= Work request =
Given the entries that follow, write out exactly the lines starting at the one containing "ATOM 21 O O . GLU" and ending at the one containing "ATOM 82 C CA", both ends included, and only those.

___ Extracted material ___

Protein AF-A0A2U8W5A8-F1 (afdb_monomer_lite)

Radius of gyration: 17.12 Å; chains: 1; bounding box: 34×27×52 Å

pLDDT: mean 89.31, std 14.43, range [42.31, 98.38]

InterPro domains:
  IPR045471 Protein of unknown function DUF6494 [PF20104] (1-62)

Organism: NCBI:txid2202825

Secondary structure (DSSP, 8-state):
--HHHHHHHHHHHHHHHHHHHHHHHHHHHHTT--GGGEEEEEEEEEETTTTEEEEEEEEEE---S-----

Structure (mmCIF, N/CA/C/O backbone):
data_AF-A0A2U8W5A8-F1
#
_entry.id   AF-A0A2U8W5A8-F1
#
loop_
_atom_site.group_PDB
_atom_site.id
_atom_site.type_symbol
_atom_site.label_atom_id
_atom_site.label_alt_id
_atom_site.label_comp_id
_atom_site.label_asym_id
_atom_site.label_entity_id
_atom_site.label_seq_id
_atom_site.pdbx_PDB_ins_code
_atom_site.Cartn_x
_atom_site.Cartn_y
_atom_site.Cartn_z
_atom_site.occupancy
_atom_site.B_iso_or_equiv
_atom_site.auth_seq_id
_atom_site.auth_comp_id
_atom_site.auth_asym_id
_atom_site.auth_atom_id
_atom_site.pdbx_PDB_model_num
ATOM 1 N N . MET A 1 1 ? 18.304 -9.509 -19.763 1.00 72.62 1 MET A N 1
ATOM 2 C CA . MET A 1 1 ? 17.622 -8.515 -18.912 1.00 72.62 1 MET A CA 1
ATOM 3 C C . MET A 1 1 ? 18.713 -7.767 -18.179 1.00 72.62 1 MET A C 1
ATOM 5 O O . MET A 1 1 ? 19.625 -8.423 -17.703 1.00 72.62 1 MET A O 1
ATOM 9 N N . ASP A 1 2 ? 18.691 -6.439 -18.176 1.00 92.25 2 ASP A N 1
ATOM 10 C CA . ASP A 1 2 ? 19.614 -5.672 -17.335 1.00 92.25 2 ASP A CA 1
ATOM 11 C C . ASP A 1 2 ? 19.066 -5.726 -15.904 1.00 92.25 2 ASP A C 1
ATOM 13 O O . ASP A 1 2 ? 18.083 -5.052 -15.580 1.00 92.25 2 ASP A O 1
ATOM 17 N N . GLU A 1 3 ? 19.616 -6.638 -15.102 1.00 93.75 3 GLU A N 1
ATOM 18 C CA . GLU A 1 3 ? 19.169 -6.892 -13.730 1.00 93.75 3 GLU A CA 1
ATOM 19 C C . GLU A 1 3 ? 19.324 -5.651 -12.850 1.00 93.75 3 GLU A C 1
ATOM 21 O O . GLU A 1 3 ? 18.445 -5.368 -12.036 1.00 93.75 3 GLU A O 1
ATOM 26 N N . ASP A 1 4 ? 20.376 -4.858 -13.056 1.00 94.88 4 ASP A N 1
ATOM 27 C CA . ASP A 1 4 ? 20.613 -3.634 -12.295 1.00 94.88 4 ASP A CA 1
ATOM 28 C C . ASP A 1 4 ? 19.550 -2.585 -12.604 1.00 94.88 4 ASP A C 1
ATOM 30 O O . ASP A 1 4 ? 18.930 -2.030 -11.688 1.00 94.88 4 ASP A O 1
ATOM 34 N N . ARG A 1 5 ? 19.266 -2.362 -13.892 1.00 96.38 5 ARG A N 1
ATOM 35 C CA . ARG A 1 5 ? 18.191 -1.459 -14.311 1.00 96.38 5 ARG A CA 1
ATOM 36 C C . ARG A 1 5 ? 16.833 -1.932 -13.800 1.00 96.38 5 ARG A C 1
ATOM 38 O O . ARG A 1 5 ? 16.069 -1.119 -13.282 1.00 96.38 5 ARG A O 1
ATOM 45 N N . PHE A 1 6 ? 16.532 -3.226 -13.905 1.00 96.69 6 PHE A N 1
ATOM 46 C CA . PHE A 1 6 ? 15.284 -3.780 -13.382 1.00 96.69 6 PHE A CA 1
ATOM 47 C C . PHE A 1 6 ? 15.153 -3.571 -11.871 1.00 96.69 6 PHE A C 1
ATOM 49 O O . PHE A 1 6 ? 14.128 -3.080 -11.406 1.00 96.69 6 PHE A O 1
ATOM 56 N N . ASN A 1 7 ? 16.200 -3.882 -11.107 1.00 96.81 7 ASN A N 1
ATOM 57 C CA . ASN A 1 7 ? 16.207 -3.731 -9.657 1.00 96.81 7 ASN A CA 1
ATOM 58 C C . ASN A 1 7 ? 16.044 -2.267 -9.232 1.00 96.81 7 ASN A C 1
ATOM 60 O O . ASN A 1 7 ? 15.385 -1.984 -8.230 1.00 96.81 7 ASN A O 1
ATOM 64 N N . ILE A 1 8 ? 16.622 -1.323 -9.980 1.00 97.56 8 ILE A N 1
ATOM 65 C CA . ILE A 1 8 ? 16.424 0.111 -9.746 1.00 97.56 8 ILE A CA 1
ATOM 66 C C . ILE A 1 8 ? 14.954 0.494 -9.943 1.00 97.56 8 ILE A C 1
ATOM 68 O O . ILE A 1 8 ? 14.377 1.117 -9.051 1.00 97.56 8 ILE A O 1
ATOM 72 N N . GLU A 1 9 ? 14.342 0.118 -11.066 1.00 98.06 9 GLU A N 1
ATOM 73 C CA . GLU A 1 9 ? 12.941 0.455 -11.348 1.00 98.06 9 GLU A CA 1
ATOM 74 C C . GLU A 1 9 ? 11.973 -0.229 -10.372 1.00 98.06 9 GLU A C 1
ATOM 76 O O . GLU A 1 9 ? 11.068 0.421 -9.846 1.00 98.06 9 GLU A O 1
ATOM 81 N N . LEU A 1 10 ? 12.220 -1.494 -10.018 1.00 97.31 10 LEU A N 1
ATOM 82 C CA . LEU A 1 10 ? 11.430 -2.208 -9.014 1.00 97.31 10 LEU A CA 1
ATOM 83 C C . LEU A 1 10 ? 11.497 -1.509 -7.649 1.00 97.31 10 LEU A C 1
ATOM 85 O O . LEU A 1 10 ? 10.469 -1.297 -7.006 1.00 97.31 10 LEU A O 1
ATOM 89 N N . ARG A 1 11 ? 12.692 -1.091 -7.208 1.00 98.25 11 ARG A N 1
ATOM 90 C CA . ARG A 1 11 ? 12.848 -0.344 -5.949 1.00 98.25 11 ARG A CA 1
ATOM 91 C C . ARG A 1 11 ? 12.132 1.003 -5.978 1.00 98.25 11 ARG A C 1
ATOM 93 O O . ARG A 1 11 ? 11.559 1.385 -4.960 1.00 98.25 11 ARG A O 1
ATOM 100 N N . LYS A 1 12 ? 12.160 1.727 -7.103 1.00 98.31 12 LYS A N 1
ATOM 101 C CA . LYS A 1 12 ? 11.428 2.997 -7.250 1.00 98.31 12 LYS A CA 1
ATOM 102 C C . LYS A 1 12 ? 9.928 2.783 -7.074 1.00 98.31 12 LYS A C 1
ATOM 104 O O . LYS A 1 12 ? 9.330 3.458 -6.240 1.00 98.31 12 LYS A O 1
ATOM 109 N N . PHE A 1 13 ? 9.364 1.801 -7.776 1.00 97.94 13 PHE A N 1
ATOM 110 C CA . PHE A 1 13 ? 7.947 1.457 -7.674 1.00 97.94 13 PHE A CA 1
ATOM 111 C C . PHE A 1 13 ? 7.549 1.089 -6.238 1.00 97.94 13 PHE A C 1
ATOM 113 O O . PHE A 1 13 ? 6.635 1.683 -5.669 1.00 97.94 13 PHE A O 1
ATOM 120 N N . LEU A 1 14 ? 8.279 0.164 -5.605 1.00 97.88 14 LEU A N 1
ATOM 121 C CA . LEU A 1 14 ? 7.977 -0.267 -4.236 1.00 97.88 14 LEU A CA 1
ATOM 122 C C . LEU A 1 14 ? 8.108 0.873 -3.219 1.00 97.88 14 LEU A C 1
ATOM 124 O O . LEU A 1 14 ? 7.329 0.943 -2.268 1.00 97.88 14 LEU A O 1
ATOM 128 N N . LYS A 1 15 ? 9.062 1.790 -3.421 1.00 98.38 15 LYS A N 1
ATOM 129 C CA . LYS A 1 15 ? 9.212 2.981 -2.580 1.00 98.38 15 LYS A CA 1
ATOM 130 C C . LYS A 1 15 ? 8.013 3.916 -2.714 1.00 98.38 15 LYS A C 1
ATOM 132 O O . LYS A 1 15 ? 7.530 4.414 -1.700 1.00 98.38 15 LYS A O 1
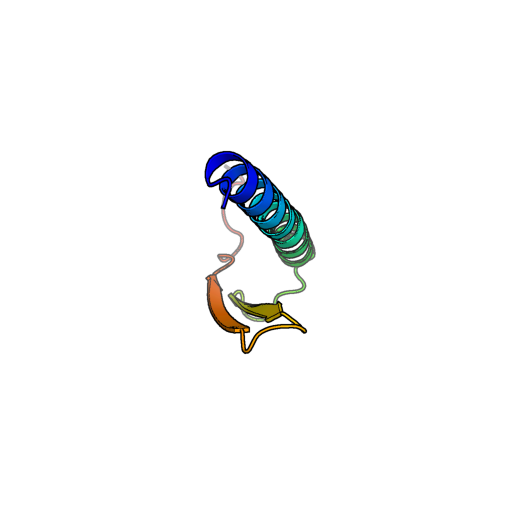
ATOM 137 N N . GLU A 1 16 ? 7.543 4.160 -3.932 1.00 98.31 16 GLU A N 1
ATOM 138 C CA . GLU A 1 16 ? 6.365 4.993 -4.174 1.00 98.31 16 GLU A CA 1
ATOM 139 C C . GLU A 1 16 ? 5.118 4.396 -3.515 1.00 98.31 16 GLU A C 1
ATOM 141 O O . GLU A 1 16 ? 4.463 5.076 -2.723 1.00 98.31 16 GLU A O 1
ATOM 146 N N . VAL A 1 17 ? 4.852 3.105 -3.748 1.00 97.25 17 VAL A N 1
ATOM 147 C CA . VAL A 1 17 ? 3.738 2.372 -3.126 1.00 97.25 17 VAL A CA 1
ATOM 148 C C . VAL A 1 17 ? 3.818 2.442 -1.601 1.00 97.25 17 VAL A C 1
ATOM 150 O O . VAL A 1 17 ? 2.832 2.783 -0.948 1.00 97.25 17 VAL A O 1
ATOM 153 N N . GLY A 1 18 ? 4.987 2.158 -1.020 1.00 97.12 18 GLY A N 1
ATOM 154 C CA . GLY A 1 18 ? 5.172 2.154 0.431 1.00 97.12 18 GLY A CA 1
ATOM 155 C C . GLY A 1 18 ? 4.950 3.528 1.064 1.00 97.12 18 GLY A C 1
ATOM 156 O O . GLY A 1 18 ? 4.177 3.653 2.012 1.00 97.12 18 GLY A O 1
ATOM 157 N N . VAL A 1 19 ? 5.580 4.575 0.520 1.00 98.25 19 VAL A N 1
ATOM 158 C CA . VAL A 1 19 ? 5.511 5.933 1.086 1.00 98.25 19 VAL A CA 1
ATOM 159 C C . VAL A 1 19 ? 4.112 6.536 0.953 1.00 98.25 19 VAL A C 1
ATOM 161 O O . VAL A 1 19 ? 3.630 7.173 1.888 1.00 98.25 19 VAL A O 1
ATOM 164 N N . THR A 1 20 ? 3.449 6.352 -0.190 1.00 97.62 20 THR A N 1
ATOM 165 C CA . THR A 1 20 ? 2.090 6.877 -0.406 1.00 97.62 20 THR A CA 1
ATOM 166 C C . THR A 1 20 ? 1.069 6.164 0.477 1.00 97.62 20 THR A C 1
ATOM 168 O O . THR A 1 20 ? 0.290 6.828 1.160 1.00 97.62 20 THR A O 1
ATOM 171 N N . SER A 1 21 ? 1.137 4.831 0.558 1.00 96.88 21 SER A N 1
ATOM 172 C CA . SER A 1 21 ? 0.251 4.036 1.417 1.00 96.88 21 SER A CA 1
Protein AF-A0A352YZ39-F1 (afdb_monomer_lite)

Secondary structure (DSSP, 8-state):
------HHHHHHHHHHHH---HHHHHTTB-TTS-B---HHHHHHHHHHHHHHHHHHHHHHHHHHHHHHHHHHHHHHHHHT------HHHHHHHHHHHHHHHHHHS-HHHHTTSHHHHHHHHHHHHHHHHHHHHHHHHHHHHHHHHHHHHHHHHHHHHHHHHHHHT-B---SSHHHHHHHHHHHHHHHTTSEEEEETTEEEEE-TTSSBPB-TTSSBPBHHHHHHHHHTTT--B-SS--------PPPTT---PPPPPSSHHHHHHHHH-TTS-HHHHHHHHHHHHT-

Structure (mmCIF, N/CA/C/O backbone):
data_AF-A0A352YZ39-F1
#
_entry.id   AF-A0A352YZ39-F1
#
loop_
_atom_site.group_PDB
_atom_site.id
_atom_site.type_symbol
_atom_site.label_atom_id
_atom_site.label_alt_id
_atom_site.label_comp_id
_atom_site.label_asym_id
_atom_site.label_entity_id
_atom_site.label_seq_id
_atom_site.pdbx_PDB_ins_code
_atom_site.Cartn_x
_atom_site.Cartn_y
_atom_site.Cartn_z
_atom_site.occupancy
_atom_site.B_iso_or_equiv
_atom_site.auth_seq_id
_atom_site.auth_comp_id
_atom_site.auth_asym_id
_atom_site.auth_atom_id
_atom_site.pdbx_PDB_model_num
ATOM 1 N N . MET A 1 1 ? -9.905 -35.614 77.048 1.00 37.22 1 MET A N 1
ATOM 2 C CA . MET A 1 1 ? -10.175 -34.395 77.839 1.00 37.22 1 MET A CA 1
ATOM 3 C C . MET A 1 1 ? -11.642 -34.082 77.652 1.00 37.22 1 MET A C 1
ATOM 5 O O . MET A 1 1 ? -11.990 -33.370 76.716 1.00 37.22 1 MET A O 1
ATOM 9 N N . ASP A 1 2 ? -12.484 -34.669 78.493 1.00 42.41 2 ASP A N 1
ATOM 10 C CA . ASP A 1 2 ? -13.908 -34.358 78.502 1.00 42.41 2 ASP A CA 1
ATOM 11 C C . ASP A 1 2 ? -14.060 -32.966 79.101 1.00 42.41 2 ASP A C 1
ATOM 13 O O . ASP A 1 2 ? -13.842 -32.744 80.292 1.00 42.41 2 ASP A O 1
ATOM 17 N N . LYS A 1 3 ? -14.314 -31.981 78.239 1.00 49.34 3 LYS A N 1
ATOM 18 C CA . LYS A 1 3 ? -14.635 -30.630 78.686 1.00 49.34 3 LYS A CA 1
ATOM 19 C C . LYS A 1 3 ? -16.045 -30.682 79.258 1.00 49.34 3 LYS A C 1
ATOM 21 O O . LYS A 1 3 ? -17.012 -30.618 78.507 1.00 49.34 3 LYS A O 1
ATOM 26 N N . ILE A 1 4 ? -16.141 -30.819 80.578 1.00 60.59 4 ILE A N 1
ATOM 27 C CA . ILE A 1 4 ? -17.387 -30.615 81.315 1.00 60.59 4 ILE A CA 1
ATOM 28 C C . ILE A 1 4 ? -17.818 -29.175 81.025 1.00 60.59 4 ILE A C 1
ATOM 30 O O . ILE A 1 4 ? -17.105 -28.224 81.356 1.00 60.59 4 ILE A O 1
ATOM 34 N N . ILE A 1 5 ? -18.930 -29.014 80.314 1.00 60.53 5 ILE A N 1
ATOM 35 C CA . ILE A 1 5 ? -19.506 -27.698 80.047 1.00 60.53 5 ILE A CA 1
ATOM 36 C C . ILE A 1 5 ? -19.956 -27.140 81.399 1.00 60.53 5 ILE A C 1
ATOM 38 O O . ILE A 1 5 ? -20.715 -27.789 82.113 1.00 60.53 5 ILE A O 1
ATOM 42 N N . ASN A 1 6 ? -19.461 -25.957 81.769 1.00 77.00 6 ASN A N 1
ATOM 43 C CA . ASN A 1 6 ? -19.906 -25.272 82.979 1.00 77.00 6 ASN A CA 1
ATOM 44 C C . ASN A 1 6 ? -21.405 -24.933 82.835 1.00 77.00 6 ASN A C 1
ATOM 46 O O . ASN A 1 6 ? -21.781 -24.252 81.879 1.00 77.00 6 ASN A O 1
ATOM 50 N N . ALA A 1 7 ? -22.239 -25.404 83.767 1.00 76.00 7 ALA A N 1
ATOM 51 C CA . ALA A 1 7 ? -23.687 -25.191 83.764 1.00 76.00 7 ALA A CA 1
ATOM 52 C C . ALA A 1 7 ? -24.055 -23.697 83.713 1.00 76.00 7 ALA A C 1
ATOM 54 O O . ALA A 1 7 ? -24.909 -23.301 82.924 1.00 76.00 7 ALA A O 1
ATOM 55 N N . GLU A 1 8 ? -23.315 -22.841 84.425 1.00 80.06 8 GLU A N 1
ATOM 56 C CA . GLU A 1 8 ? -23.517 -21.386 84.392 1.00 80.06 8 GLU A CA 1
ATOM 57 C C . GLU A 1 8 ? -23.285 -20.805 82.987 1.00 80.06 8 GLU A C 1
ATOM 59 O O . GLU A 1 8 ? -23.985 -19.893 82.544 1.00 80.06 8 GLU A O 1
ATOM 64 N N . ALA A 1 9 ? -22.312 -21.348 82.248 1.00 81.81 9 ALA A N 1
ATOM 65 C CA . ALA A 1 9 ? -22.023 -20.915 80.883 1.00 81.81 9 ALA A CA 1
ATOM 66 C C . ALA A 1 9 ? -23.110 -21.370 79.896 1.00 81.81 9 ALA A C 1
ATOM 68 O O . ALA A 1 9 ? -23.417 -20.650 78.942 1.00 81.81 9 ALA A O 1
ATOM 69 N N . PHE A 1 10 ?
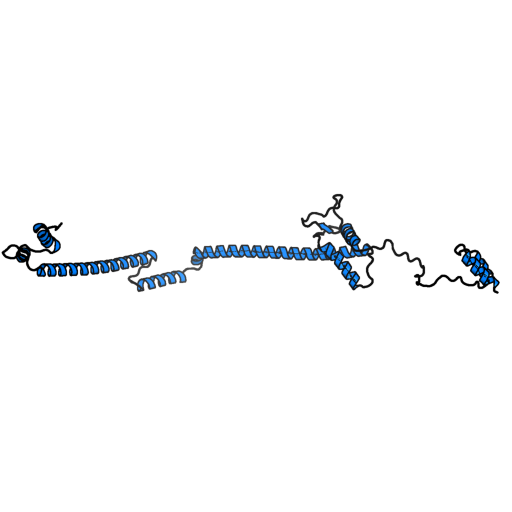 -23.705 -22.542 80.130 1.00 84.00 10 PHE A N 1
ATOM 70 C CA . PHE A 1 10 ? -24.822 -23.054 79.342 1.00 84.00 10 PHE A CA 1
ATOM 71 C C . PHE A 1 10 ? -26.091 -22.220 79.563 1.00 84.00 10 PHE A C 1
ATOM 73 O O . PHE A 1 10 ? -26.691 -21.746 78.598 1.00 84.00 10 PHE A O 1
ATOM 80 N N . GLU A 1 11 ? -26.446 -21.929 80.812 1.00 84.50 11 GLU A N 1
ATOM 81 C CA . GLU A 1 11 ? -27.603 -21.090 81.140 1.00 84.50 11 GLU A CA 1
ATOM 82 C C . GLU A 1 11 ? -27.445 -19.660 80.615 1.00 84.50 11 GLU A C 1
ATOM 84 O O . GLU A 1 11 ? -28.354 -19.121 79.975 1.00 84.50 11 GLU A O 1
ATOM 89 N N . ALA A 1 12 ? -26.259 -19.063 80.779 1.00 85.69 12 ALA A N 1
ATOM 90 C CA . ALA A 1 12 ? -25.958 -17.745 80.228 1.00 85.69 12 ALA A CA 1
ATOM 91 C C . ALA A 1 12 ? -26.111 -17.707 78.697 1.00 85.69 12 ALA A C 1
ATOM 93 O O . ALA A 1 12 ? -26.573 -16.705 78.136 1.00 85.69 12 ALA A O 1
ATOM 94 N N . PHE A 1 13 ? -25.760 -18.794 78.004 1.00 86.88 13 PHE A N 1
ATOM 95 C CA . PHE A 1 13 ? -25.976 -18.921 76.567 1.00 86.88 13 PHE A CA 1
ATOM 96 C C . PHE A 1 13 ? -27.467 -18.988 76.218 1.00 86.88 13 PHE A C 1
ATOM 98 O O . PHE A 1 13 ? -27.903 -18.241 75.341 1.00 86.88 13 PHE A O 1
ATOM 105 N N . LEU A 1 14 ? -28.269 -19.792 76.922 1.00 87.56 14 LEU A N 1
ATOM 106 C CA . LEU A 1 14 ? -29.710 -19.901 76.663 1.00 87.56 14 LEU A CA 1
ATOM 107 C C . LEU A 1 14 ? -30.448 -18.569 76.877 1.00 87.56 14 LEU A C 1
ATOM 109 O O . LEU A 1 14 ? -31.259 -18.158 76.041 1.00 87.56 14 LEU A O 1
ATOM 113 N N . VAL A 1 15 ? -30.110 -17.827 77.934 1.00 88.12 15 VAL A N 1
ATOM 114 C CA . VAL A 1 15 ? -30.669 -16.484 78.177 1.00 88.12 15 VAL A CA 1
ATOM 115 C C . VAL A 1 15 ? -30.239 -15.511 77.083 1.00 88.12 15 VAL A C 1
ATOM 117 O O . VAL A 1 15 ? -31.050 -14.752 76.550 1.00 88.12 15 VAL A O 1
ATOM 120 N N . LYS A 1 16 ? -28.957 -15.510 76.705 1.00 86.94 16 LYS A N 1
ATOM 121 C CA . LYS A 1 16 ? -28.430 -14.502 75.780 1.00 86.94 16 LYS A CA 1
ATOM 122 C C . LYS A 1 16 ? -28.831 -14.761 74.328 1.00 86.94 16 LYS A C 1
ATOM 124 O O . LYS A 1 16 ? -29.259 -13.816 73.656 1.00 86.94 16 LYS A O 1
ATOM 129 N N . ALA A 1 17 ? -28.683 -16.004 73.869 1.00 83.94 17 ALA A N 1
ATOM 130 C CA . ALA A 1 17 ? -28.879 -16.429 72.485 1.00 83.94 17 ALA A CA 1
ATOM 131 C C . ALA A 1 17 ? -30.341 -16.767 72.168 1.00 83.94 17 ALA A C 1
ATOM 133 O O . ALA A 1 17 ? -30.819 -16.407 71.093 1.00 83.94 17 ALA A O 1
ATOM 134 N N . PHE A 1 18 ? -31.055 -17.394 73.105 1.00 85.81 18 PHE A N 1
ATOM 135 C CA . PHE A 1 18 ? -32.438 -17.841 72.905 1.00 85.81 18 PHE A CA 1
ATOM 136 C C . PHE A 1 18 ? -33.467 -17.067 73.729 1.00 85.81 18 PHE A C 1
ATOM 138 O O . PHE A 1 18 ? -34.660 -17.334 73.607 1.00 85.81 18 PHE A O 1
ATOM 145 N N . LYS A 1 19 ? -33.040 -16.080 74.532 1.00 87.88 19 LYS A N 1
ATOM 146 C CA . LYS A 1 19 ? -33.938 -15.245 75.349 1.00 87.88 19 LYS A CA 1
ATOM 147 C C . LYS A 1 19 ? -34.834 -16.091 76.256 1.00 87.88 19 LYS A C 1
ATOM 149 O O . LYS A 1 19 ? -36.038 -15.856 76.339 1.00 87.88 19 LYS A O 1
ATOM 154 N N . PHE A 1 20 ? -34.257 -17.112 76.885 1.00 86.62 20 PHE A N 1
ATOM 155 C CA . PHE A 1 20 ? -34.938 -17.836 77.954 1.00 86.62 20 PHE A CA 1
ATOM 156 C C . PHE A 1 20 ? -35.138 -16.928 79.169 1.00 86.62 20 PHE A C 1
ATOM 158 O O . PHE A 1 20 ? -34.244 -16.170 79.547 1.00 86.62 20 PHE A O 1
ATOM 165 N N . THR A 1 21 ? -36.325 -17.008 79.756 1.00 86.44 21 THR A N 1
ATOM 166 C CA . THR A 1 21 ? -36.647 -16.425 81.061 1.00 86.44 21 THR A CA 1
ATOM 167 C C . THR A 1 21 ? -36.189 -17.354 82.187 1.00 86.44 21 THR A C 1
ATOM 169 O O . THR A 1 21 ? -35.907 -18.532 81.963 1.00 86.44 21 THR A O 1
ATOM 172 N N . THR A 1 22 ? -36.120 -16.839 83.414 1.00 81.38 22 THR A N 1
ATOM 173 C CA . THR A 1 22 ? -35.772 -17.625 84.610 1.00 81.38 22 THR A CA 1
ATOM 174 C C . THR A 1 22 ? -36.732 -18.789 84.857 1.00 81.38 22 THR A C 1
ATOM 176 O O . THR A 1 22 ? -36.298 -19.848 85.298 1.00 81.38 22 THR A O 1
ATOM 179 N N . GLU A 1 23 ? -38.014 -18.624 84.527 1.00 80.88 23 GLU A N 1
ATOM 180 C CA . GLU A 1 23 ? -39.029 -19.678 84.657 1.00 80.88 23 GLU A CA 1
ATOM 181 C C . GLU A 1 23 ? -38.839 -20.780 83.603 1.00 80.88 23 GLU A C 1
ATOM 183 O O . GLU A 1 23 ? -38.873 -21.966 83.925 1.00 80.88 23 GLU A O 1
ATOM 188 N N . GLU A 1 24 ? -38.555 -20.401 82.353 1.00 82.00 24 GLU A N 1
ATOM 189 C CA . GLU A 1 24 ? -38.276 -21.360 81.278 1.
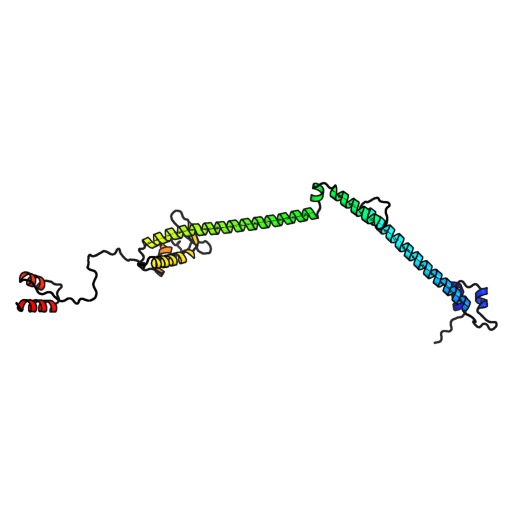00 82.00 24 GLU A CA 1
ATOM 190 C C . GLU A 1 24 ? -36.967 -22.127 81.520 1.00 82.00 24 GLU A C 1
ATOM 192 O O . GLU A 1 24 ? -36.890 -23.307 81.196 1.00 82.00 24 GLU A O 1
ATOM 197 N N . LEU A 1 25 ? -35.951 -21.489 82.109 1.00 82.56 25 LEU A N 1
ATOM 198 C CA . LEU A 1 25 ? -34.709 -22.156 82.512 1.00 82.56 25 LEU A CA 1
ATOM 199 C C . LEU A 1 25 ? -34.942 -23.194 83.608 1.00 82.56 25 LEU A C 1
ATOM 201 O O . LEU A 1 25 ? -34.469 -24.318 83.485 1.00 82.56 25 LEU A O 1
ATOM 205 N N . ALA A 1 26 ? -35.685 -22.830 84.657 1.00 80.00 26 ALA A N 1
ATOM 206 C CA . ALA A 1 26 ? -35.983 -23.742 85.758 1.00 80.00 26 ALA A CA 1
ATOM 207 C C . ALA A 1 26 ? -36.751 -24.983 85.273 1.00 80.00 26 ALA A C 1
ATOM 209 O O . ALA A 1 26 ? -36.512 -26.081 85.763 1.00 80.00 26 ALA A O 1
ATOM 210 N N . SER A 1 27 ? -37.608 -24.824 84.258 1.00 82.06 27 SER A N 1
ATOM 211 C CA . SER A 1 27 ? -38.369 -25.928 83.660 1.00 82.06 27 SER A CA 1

___

= Written answer =
ATOM 21 O O . GLU A 1 3 ? 18.445 -5.368 -12.036 1.00 93.75 3 GLU A O 1
ATOM 26 N N . ASP A 1 4 ? 20.376 -4.858 -13.056 1.00 94.88 4 ASP A N 1
ATOM 27 C CA . ASP A 1 4 ? 20.613 -3.634 -12.295 1.00 94.88 4 ASP A CA 1
ATOM 28 C C . ASP A 1 4 ? 19.550 -2.585 -12.604 1.00 94.88 4 ASP A C 1
ATOM 30 O O . ASP A 1 4 ? 18.930 -2.030 -11.688 1.00 94.88 4 ASP A O 1
ATOM 34 N N . ARG A 1 5 ? 19.266 -2.362 -13.892 1.00 96.38 5 ARG A N 1
ATOM 35 C CA . ARG A 1 5 ? 18.191 -1.459 -14.311 1.00 96.38 5 ARG A CA 1
ATOM 36 C C . ARG A 1 5 ? 16.833 -1.932 -13.800 1.00 96.38 5 ARG A C 1
ATOM 38 O O . ARG A 1 5 ? 16.069 -1.119 -13.282 1.00 96.38 5 ARG A O 1
ATOM 45 N N . PHE A 1 6 ? 16.532 -3.226 -13.905 1.00 96.69 6 PHE A N 1
ATOM 46 C CA . PHE A 1 6 ? 15.284 -3.780 -13.382 1.00 96.69 6 PHE A CA 1
ATOM 47 C C . PHE A 1 6 ? 15.153 -3.571 -11.871 1.00 96.69 6 PHE A C 1
ATOM 49 O O . PHE A 1 6 ? 14.128 -3.080 -11.406 1.00 96.69 6 PHE A O 1
ATOM 56 N N . ASN A 1 7 ? 16.200 -3.882 -11.107 1.00 96.81 7 ASN A N 1
ATOM 57 C CA . ASN A 1 7 ? 16.207 -3.731 -9.657 1.00 96.81 7 ASN A CA 1
ATOM 58 C C . ASN A 1 7 ? 16.044 -2.267 -9.232 1.00 96.81 7 ASN A C 1
ATOM 60 O O . ASN A 1 7 ? 15.385 -1.984 -8.230 1.00 96.81 7 ASN A O 1
ATOM 64 N N . ILE A 1 8 ? 16.622 -1.323 -9.980 1.00 97.56 8 ILE A N 1
ATOM 65 C CA . ILE A 1 8 ? 16.424 0.111 -9.746 1.00 97.56 8 ILE A CA 1
ATOM 66 C C . ILE A 1 8 ? 14.954 0.494 -9.943 1.00 97.56 8 ILE A C 1
ATOM 68 O O . ILE A 1 8 ? 14.377 1.117 -9.051 1.00 97.56 8 ILE A O 1
ATOM 72 N N . GLU A 1 9 ? 14.342 0.118 -11.066 1.00 98.06 9 GLU A N 1
ATOM 73 C CA . GLU A 1 9 ? 12.941 0.455 -11.348 1.00 98.06 9 GLU A CA 1
ATOM 74 C C . GLU A 1 9 ? 11.973 -0.229 -10.372 1.00 98.06 9 GLU A C 1
ATOM 76 O O . GLU A 1 9 ? 11.068 0.421 -9.846 1.00 98.06 9 GLU A O 1
ATOM 81 N N . LEU A 1 10 ? 12.220 -1.494 -10.018 1.00 97.31 10 LEU A N 1
ATOM 82 C CA . LEU A 1 10 ? 11.430 -2.208 -9.014 1.00 97.31 10 LEU A CA 1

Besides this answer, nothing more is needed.